I put the probe onto the side of the fermenter covered with some bubble wrap and taped in place, which gives a better reading of the actual surface of the fermenter and thus the beer. Remember that for the first few days of fermentation the brew creates heat and the beer can be a couple of degrees hotter than the ambient in the fridge. 
Thus you want to tell the fridgemate what you want the wort to be at, not what you want the ambient in the fridge to be at.

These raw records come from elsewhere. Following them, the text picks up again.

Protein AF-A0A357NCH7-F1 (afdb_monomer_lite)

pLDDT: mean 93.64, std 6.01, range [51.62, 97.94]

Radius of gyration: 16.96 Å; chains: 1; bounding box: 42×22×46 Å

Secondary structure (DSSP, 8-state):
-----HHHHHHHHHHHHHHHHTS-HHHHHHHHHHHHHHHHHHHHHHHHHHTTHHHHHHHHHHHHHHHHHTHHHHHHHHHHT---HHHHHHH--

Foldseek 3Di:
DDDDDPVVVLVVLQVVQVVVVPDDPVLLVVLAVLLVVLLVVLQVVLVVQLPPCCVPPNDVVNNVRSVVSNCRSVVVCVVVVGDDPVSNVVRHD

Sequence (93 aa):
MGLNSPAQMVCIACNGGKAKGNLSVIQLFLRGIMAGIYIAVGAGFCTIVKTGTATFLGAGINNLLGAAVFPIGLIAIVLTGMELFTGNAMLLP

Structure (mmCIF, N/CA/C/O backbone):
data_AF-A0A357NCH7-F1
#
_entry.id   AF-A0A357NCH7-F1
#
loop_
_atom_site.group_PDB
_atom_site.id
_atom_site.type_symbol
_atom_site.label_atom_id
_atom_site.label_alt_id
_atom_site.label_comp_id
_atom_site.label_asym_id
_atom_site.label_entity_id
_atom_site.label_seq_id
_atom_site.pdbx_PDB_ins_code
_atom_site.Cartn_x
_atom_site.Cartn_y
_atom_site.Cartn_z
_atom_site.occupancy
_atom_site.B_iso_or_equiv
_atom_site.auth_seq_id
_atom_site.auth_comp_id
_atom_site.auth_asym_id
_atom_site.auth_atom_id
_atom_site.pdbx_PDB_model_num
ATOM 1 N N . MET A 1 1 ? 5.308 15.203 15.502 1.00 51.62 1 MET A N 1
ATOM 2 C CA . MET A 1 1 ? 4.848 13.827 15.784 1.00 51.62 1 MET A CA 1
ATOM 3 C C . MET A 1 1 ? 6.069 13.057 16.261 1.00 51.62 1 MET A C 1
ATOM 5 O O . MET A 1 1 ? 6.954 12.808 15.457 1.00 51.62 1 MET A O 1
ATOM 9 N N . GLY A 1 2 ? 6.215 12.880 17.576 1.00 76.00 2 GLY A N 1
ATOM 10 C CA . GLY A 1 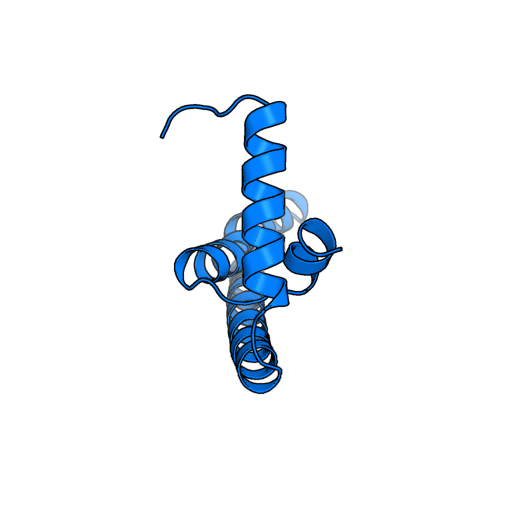2 ? 7.392 12.223 18.155 1.00 76.00 2 GLY A CA 1
ATOM 11 C C . GLY A 1 2 ? 7.366 10.717 17.904 1.00 76.00 2 GLY A C 1
ATOM 12 O O . GLY A 1 2 ? 6.302 10.152 17.653 1.00 76.00 2 GLY A O 1
ATOM 13 N N . LEU A 1 3 ? 8.532 10.075 17.966 1.00 84.56 3 LEU A N 1
ATOM 14 C CA . LEU A 1 3 ? 8.622 8.618 17.984 1.00 84.56 3 LEU A CA 1
ATOM 15 C C . LEU A 1 3 ? 7.866 8.106 19.217 1.00 84.56 3 LEU A C 1
ATOM 17 O O . LEU A 1 3 ? 8.264 8.375 20.348 1.00 84.56 3 LEU A O 1
ATOM 21 N N . ASN A 1 4 ? 6.751 7.414 18.994 1.00 90.88 4 ASN A N 1
ATOM 22 C CA . ASN A 1 4 ? 5.973 6.804 20.066 1.00 90.88 4 ASN A CA 1
ATOM 23 C C . ASN A 1 4 ? 6.724 5.587 20.613 1.00 90.88 4 ASN A C 1
ATOM 25 O O . ASN A 1 4 ? 7.347 4.841 19.853 1.00 90.88 4 ASN A O 1
ATOM 29 N N . SER A 1 5 ? 6.625 5.347 21.921 1.00 95.19 5 SER A N 1
ATOM 30 C CA . SER A 1 5 ? 7.154 4.113 22.503 1.00 95.19 5 SER A CA 1
ATOM 31 C C . SER A 1 5 ? 6.418 2.892 21.928 1.00 95.19 5 SER A C 1
ATOM 33 O O . SER A 1 5 ? 5.259 3.014 21.514 1.00 95.19 5 SER A O 1
ATOM 35 N N . PRO A 1 6 ? 7.030 1.692 21.929 1.00 93.38 6 PRO A N 1
ATOM 36 C CA . PRO A 1 6 ? 6.350 0.479 21.475 1.00 93.38 6 PRO A CA 1
ATOM 37 C C . PRO A 1 6 ? 4.987 0.266 22.152 1.00 93.38 6 PRO A C 1
ATOM 39 O O . PRO A 1 6 ? 4.008 -0.056 21.484 1.00 93.38 6 PRO A O 1
ATOM 42 N N . ALA A 1 7 ? 4.887 0.551 23.455 1.00 93.50 7 ALA A N 1
ATOM 43 C CA . ALA A 1 7 ? 3.630 0.472 24.199 1.00 93.50 7 ALA A CA 1
ATOM 44 C C . ALA A 1 7 ? 2.570 1.467 23.6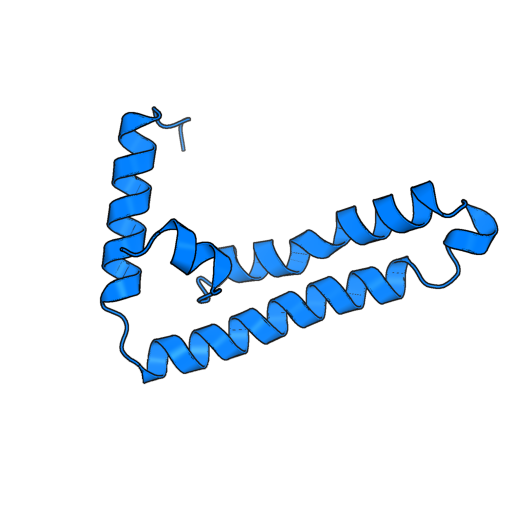84 1.00 93.50 7 ALA A C 1
ATOM 46 O O . ALA A 1 7 ? 1.399 1.117 23.536 1.00 93.50 7 ALA A O 1
ATOM 47 N N . GLN A 1 8 ? 2.974 2.699 23.362 1.00 94.62 8 GLN A N 1
ATOM 48 C CA . GLN A 1 8 ? 2.077 3.701 22.781 1.00 94.62 8 GLN A CA 1
ATOM 49 C C . GLN A 1 8 ? 1.642 3.318 21.359 1.00 94.62 8 GLN A C 1
ATOM 51 O O . GLN A 1 8 ? 0.471 3.482 21.021 1.00 94.62 8 GLN A O 1
ATOM 56 N N . MET A 1 9 ? 2.543 2.760 20.543 1.00 93.62 9 MET A N 1
ATOM 57 C CA . MET A 1 9 ? 2.224 2.312 19.183 1.00 93.62 9 MET A CA 1
ATOM 58 C C . MET A 1 9 ? 1.177 1.202 19.161 1.00 93.62 9 MET A C 1
ATOM 60 O O . MET A 1 9 ? 0.274 1.252 18.330 1.00 93.62 9 MET A O 1
ATOM 64 N N . VAL A 1 10 ? 1.248 0.247 20.092 1.00 93.12 10 VAL A N 1
ATOM 65 C CA . VAL A 1 10 ? 0.219 -0.796 20.230 1.00 93.12 10 VAL A CA 1
ATOM 66 C C . VAL A 1 10 ? -1.144 -0.176 20.538 1.00 93.12 10 VAL A C 1
ATOM 68 O O . VAL A 1 10 ? -2.138 -0.536 19.914 1.00 93.12 10 VAL A O 1
ATOM 71 N N . CYS A 1 11 ? -1.204 0.808 21.440 1.00 92.50 11 CYS A N 1
ATOM 72 C CA . CYS A 1 11 ? -2.453 1.504 21.754 1.00 92.50 11 CYS A CA 1
ATOM 73 C C . CYS A 1 11 ? -3.029 2.237 20.527 1.00 92.50 11 CYS A C 1
ATOM 75 O O . CYS A 1 11 ? -4.220 2.127 20.233 1.00 92.50 11 CYS A O 1
ATOM 77 N N . ILE A 1 12 ? -2.176 2.927 19.762 1.00 93.44 12 ILE A N 1
ATOM 78 C CA . ILE A 1 12 ? -2.564 3.605 18.517 1.00 93.44 12 ILE A CA 1
ATOM 79 C C . ILE A 1 12 ? -3.083 2.596 17.483 1.00 93.44 12 ILE A C 1
ATOM 81 O O . ILE A 1 12 ? -4.136 2.824 16.888 1.00 93.44 12 ILE A O 1
ATOM 85 N N . ALA A 1 13 ? -2.386 1.471 17.301 1.00 93.31 13 ALA A N 1
ATOM 86 C CA . ALA A 1 13 ? -2.785 0.406 16.387 1.00 93.31 13 ALA A CA 1
ATOM 87 C C . ALA A 1 13 ? -4.147 -0.193 16.773 1.00 93.31 13 ALA A C 1
ATOM 89 O O . ALA A 1 13 ? -5.035 -0.269 15.927 1.00 93.31 13 ALA A O 1
ATOM 90 N N . CYS A 1 14 ? -4.359 -0.512 18.054 1.00 93.00 14 CYS A N 1
ATOM 91 C CA . CYS A 1 14 ? -5.641 -1.002 18.568 1.00 93.00 14 CYS A CA 1
ATOM 92 C C . CYS A 1 14 ? -6.783 -0.003 18.345 1.00 93.00 14 CYS A C 1
ATOM 94 O O . CYS A 1 14 ? -7.886 -0.396 17.970 1.00 93.00 14 CYS A O 1
ATOM 96 N N . ASN A 1 15 ? -6.542 1.293 18.559 1.00 93.62 15 ASN A N 1
ATOM 97 C CA . ASN A 1 15 ? -7.552 2.323 18.312 1.00 93.62 15 ASN A CA 1
ATOM 98 C C . ASN A 1 15 ? -7.881 2.446 16.815 1.00 93.62 15 ASN A C 1
ATOM 100 O O . ASN A 1 15 ? -9.053 2.567 16.457 1.00 93.62 15 ASN A O 1
ATOM 104 N N . GLY A 1 16 ? -6.872 2.341 15.944 1.00 92.75 16 GLY A N 1
ATOM 105 C CA . GLY A 1 16 ? -7.063 2.267 14.494 1.00 92.75 16 GLY A CA 1
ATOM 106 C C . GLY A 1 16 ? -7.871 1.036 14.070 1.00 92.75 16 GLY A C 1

That way the fridge will work harder to get the fermenter full off beer down to what you want it, for example it might even have to hit the fermenter with 14 degrees to keep the beer at 18 for a couple of days, then as the exothermic fermentation quietens down the fridge will ease off. 

Edit: I can observe this directly as my new fermenting / lagering fridge is a kegmate with its own LED temperature display. When lagering I just run the fridge in native mode down to -1 but when fermenting I run it through a Fridgemate, so in the early stages when the kegmate kicks in you can see that the fridge display is colder than the FridgeMate display, but at the end of fermentation the two displays read the same. 

Ideally of course the solution is a thermowell into the brew itself with the sensor down the bottom of the well.


----------



## stux (21/11/11)

Muscovy said:


> Is there any distinct advantage over attaching the probe to the fermenter v's the airspace in the fridge. I imagine if the fridge is left closed it would be more effective to monitor the fridge air temp than the fermenter...OR i might be way off?
> 
> I have been following a previous thread, but didn't feel anyone reached a consensus on where best to mount the probe.
> 
> Sounds kinky!



Monitoring the fridge space works well if you're trying to control the temp of the airspace. But if instead, you want to control the temp of your fermenting wort, its best to either attach the probe to the fermenter wall, or even use a thermowell to suspend the probe IN the fermenting wort.

As a bonus the fridge won't kick in every time you open/close the door.


----------